◆ About this task ◆
Find every line in the data that contains the word "Homo". Return each of those lines.

(Given entries Opens)

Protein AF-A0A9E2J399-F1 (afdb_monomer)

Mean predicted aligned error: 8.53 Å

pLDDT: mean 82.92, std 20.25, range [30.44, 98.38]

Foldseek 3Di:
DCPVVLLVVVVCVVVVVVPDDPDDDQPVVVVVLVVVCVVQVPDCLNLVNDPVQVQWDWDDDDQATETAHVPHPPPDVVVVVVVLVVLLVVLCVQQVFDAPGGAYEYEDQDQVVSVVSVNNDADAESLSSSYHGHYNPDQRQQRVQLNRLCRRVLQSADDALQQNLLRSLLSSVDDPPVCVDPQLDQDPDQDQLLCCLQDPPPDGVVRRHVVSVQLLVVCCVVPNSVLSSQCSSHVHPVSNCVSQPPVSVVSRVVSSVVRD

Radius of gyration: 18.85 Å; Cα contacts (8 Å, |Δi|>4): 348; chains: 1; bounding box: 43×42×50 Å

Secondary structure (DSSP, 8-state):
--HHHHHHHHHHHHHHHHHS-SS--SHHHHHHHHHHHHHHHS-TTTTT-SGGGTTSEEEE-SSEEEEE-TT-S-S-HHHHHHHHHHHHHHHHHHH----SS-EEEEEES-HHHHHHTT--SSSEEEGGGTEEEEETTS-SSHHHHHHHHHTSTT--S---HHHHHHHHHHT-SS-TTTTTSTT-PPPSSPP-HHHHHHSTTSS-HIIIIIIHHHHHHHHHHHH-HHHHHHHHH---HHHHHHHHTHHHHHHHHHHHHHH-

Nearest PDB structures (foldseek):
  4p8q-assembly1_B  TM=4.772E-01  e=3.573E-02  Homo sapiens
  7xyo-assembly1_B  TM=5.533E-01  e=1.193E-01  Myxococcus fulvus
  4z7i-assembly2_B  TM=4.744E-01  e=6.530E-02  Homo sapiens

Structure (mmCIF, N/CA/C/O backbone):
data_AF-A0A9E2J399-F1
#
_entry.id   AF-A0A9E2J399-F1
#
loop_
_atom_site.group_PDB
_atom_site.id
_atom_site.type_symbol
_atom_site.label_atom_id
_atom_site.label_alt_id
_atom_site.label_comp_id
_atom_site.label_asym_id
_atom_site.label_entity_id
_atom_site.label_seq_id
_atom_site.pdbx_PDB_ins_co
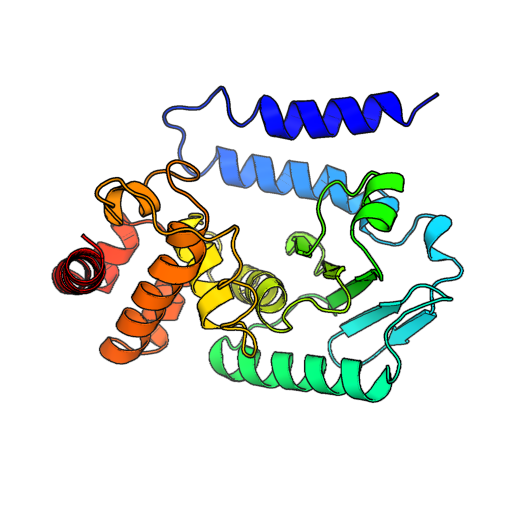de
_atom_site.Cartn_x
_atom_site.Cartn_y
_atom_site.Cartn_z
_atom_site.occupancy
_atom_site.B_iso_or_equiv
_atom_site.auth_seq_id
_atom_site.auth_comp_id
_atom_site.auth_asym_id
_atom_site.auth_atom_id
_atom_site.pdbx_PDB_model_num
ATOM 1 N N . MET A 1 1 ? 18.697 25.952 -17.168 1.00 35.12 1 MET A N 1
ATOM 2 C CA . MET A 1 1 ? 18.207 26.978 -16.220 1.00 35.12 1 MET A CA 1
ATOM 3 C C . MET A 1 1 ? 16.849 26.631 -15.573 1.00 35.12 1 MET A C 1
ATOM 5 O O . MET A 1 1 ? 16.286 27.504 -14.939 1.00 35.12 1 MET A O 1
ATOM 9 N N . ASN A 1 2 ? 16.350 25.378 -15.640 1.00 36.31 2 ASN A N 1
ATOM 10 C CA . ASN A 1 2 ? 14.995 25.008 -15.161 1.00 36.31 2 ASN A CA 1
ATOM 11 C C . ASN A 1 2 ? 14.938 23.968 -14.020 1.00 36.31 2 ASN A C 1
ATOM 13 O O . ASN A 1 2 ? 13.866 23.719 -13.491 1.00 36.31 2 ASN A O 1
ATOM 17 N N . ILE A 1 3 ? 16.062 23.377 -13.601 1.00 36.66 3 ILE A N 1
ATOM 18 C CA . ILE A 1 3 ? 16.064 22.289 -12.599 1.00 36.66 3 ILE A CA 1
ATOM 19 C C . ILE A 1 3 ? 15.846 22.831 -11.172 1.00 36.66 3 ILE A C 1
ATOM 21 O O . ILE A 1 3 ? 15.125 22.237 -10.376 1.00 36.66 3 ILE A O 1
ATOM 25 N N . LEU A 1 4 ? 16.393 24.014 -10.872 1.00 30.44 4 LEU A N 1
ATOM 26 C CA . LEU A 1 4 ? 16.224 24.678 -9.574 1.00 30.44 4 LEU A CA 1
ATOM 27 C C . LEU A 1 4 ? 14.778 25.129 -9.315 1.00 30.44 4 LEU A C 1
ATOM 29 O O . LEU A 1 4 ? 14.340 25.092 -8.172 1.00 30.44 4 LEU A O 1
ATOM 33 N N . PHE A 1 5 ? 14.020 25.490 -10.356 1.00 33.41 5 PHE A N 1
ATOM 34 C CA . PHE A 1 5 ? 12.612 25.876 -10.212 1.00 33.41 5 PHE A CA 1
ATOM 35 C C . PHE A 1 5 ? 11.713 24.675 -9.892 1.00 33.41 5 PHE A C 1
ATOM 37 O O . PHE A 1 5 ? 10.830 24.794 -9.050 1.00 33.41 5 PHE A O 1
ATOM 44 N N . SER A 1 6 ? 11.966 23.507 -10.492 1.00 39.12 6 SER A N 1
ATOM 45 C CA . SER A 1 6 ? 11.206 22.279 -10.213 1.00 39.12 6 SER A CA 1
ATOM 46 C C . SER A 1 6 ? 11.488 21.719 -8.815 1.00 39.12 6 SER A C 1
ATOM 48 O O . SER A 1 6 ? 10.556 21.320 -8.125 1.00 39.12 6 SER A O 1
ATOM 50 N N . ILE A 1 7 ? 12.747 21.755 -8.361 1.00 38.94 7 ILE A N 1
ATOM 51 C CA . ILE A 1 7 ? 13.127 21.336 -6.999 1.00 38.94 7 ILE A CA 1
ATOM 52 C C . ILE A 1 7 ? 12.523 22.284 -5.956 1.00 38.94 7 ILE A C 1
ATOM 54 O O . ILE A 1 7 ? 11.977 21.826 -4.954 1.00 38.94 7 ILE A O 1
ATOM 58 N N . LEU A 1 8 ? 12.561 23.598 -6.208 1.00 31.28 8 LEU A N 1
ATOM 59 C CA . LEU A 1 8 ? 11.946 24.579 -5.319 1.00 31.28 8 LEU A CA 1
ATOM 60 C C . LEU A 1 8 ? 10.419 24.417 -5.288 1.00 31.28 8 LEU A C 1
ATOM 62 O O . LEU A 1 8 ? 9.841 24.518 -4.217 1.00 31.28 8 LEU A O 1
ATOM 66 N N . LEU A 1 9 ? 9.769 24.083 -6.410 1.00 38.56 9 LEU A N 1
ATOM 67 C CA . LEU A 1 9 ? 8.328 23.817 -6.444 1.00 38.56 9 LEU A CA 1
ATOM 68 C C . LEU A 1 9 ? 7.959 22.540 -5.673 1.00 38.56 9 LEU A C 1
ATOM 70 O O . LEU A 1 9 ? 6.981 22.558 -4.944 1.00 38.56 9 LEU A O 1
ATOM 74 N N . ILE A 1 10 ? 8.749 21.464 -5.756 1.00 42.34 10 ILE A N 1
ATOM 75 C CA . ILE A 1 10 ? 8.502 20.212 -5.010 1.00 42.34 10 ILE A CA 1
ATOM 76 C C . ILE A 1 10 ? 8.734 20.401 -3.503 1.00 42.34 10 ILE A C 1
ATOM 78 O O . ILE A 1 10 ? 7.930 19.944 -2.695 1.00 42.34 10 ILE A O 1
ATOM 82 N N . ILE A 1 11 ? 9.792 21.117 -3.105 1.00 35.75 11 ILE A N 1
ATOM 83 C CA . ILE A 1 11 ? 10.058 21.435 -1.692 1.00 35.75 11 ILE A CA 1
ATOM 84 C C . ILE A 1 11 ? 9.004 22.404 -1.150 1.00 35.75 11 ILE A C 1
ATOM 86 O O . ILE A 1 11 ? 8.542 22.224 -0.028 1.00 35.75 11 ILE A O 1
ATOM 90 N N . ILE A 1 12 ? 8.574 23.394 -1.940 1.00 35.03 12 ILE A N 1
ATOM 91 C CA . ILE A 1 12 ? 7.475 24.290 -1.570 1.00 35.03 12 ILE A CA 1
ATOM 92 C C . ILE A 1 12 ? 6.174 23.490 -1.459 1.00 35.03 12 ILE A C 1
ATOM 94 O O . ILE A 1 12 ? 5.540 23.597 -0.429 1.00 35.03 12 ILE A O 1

(Given entries Closes)

◆ Solution to this exercise ◆
  4p8q-assembly1_B  TM=4.772E-01  e=3.573E-02  Homo sapiens
  4z7i-assembly2_B  TM=4.744E-01  e=6.530E-02  Homo sapiens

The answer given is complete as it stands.